### Brief:
After locating the line containing "ATOM 285 C C", restate that line and each one after it exactly, through the last line of the material.

════════════════════

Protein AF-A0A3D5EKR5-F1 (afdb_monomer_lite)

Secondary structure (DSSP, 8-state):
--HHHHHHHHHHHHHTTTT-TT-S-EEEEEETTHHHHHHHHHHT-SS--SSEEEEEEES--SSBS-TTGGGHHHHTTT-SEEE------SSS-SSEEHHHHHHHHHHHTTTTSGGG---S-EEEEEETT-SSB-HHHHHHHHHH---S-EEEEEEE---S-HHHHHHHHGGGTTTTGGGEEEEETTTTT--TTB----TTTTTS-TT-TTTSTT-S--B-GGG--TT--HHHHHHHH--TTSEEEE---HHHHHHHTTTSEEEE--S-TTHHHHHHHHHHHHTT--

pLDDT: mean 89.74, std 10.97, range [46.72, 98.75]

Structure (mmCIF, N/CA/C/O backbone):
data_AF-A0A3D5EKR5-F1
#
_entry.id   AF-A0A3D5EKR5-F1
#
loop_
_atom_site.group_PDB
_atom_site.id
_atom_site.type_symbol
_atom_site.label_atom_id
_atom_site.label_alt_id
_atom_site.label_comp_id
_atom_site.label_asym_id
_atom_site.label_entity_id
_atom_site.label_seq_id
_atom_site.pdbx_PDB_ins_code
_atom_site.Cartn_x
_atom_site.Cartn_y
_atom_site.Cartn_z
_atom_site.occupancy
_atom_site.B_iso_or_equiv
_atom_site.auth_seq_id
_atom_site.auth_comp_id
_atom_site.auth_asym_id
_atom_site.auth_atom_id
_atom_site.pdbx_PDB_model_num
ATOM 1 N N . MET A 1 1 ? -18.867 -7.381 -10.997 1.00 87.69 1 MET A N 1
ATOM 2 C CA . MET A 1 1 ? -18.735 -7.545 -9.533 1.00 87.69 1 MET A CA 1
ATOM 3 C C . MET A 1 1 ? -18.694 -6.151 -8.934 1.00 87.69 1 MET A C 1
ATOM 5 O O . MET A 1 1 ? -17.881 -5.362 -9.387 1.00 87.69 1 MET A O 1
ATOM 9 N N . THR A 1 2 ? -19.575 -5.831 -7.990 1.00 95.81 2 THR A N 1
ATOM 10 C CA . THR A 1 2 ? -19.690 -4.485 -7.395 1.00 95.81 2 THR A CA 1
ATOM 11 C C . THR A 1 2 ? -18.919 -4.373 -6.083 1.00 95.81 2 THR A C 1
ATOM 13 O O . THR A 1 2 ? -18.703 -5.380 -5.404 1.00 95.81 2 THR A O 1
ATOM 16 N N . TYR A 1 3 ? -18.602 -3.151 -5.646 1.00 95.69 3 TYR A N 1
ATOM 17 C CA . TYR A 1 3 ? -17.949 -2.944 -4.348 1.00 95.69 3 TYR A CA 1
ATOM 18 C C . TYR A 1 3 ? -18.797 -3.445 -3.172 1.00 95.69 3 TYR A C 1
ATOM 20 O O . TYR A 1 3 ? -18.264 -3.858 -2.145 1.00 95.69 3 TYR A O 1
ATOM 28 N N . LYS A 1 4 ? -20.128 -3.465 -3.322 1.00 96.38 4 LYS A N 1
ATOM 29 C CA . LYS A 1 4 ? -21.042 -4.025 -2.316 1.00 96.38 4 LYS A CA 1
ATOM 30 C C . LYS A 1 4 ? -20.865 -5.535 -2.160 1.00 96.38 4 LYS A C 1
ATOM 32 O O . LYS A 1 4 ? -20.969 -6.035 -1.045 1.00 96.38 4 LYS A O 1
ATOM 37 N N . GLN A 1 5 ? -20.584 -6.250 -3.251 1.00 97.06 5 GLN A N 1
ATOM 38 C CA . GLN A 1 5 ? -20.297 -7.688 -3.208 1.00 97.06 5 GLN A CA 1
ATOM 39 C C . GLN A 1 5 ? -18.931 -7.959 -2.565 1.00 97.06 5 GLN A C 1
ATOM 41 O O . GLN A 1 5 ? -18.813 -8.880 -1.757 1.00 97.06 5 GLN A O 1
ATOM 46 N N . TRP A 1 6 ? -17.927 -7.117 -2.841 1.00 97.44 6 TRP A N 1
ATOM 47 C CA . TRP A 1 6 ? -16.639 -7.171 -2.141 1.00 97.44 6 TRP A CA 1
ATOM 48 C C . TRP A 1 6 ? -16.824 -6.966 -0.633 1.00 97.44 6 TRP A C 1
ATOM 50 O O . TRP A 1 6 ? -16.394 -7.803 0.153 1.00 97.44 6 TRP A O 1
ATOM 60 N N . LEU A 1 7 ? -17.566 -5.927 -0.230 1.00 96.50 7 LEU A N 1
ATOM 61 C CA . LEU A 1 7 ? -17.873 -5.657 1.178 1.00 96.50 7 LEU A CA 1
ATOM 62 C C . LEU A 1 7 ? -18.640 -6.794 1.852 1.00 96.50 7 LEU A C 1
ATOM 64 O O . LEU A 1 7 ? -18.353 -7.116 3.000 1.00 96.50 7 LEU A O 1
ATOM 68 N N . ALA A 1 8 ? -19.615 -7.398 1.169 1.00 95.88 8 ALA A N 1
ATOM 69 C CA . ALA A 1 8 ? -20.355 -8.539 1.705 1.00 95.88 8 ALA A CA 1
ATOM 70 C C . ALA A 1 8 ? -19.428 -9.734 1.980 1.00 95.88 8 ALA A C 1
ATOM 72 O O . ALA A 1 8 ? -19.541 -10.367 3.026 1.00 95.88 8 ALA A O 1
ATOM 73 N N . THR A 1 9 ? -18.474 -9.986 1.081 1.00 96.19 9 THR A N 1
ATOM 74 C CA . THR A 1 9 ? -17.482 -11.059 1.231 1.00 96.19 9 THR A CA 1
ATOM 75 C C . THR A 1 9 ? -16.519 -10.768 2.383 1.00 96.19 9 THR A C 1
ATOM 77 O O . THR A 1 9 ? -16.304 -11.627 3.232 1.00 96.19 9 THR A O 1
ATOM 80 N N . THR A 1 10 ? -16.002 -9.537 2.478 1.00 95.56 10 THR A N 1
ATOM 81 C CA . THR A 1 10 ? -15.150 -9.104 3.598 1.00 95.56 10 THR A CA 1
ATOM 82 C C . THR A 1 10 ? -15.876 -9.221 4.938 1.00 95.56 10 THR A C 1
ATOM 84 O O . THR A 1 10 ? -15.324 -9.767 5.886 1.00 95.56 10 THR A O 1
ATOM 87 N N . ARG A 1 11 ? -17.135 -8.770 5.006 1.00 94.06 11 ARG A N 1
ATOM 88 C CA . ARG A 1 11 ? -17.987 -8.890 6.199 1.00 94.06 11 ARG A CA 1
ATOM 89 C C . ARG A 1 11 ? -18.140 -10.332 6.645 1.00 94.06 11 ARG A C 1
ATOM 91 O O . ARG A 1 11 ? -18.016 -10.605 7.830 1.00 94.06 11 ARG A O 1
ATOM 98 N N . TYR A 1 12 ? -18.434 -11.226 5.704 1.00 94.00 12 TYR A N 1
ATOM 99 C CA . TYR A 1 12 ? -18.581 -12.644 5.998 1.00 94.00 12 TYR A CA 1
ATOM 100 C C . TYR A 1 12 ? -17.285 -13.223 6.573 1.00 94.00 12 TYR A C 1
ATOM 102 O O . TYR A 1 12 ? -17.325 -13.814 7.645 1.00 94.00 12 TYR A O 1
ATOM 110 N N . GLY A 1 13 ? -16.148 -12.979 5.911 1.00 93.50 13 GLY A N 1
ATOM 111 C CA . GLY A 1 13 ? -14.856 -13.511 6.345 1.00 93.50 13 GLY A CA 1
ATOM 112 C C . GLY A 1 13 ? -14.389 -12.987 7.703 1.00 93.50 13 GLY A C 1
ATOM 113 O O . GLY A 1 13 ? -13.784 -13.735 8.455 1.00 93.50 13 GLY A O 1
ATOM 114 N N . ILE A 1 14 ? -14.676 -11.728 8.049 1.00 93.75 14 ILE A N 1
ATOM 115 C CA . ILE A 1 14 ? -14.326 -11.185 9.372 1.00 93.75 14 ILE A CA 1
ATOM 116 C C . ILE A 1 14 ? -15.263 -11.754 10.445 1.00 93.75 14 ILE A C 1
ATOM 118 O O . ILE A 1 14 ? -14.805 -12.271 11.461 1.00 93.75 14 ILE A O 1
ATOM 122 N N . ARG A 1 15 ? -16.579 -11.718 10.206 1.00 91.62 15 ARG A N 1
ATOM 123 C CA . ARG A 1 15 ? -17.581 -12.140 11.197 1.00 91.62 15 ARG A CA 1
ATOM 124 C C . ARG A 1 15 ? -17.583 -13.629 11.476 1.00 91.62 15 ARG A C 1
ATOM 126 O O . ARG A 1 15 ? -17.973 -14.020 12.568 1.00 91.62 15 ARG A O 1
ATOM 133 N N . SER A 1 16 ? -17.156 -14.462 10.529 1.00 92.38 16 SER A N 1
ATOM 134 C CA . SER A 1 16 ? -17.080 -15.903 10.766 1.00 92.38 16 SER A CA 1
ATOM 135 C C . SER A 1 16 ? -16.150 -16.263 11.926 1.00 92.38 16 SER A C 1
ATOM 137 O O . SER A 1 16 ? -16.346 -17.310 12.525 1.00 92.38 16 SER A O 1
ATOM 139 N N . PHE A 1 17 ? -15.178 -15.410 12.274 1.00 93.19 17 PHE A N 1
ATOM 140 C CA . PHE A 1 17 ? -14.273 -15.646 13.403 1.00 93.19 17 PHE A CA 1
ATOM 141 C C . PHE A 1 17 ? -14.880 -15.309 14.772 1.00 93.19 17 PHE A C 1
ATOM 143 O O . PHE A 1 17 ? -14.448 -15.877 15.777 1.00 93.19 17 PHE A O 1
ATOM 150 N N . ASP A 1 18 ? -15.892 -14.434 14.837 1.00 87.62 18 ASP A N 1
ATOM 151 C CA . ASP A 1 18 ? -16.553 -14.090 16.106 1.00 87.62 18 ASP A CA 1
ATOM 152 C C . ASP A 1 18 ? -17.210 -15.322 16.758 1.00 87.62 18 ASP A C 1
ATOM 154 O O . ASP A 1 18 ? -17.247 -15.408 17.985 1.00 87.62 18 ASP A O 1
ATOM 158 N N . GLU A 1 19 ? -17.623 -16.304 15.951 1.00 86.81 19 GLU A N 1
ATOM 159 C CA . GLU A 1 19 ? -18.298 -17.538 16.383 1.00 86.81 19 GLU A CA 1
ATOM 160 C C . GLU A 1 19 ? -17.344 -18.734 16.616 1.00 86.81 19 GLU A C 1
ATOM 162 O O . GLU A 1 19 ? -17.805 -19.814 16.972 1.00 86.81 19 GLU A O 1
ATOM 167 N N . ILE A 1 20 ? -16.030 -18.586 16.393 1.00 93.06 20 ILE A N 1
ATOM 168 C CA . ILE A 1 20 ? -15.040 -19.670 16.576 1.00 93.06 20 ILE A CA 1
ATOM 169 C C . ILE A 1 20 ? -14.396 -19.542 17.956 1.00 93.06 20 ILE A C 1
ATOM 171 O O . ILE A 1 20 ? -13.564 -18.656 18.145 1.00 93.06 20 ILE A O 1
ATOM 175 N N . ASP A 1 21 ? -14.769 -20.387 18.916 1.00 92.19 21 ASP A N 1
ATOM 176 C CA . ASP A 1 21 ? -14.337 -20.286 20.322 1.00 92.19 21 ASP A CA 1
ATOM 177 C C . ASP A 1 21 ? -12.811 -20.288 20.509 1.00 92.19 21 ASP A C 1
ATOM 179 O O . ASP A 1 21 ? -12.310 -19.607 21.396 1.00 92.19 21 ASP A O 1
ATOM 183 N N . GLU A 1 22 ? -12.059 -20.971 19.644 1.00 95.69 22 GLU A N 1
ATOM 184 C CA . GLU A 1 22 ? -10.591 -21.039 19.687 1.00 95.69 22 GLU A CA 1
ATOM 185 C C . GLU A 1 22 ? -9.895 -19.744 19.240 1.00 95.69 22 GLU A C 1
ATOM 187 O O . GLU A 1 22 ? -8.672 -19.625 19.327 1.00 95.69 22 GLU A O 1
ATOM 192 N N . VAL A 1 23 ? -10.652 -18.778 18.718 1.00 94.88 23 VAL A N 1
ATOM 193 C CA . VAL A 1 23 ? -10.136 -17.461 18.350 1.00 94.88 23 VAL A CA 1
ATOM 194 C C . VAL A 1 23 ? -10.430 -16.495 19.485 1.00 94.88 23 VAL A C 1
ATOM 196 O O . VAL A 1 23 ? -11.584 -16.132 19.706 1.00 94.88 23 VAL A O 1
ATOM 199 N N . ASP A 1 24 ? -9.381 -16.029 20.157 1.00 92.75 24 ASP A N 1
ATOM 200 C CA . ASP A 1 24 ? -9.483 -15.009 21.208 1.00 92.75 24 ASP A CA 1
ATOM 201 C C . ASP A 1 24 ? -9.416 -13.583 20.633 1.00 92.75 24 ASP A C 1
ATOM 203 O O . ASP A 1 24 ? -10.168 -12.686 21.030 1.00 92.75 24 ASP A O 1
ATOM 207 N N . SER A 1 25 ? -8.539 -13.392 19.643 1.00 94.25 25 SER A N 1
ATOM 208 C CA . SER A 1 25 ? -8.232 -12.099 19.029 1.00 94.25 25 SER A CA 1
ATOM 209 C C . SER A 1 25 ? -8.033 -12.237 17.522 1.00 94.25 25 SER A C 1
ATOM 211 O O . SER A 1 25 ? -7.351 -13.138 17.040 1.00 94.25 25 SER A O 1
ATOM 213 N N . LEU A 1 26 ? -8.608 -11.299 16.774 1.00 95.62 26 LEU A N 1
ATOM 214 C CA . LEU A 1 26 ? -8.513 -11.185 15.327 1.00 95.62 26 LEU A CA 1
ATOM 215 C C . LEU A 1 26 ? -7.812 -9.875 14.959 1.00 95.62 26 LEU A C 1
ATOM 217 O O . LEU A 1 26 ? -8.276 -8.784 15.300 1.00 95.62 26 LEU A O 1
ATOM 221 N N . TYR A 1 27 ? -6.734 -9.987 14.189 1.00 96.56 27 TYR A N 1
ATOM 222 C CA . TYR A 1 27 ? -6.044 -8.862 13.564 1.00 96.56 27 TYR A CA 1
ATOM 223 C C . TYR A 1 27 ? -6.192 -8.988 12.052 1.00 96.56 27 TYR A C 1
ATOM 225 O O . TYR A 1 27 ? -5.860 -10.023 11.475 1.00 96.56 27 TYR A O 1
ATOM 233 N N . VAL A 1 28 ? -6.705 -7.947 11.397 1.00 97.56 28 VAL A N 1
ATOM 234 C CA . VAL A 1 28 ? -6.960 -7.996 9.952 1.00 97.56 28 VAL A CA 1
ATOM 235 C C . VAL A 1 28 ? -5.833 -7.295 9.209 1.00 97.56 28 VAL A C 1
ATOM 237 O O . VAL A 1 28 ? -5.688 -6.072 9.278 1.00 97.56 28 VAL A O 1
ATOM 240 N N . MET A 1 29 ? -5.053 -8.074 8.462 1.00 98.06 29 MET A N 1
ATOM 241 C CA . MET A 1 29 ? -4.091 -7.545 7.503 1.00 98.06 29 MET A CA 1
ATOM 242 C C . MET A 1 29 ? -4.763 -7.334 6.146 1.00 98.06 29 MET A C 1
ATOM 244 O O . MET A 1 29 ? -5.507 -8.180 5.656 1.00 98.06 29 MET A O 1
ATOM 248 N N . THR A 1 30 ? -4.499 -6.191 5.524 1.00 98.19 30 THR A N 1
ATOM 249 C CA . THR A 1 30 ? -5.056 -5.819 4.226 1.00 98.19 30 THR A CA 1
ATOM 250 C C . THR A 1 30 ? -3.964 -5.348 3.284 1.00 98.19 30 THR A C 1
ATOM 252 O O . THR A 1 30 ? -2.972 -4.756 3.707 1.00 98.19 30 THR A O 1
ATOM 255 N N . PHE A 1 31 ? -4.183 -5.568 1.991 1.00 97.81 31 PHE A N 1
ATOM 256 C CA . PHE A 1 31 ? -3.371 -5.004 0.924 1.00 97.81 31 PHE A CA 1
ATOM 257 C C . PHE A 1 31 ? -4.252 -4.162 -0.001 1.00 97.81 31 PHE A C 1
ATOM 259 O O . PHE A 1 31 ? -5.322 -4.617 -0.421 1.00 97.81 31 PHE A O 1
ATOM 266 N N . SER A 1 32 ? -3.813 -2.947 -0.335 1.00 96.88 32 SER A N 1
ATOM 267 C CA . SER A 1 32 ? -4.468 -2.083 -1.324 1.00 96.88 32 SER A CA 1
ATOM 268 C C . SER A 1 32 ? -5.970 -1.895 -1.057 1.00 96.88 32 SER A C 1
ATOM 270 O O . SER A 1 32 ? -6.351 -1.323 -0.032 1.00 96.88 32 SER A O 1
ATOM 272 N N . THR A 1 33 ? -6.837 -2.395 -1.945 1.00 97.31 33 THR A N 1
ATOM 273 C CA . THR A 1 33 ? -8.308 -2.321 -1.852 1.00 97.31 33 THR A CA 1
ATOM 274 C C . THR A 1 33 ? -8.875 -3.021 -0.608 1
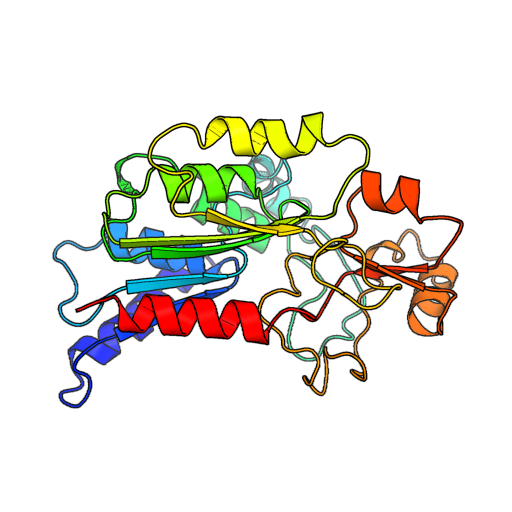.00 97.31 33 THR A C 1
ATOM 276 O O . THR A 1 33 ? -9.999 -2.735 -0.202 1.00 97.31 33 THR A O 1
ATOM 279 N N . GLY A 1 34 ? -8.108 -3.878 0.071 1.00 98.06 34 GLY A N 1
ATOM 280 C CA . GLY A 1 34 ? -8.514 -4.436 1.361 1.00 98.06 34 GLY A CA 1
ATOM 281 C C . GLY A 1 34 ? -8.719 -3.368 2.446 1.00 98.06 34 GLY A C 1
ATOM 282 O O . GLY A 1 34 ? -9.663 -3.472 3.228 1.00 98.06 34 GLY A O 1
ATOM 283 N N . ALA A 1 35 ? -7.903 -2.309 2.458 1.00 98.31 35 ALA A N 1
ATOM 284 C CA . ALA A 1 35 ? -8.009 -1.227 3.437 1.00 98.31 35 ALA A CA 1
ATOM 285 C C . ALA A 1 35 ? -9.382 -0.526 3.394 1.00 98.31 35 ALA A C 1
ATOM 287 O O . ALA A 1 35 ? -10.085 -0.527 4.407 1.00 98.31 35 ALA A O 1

════════════════════

### Reply to the task:
ATOM 285 C C . ALA A 1 35 ? -9.382 -0.526 3.394 1.00 98.31 35 ALA A C 1
ATOM 287 O O . ALA A 1 35 ? -10.085 -0.527 4.407 1.00 98.31 35 ALA A O 1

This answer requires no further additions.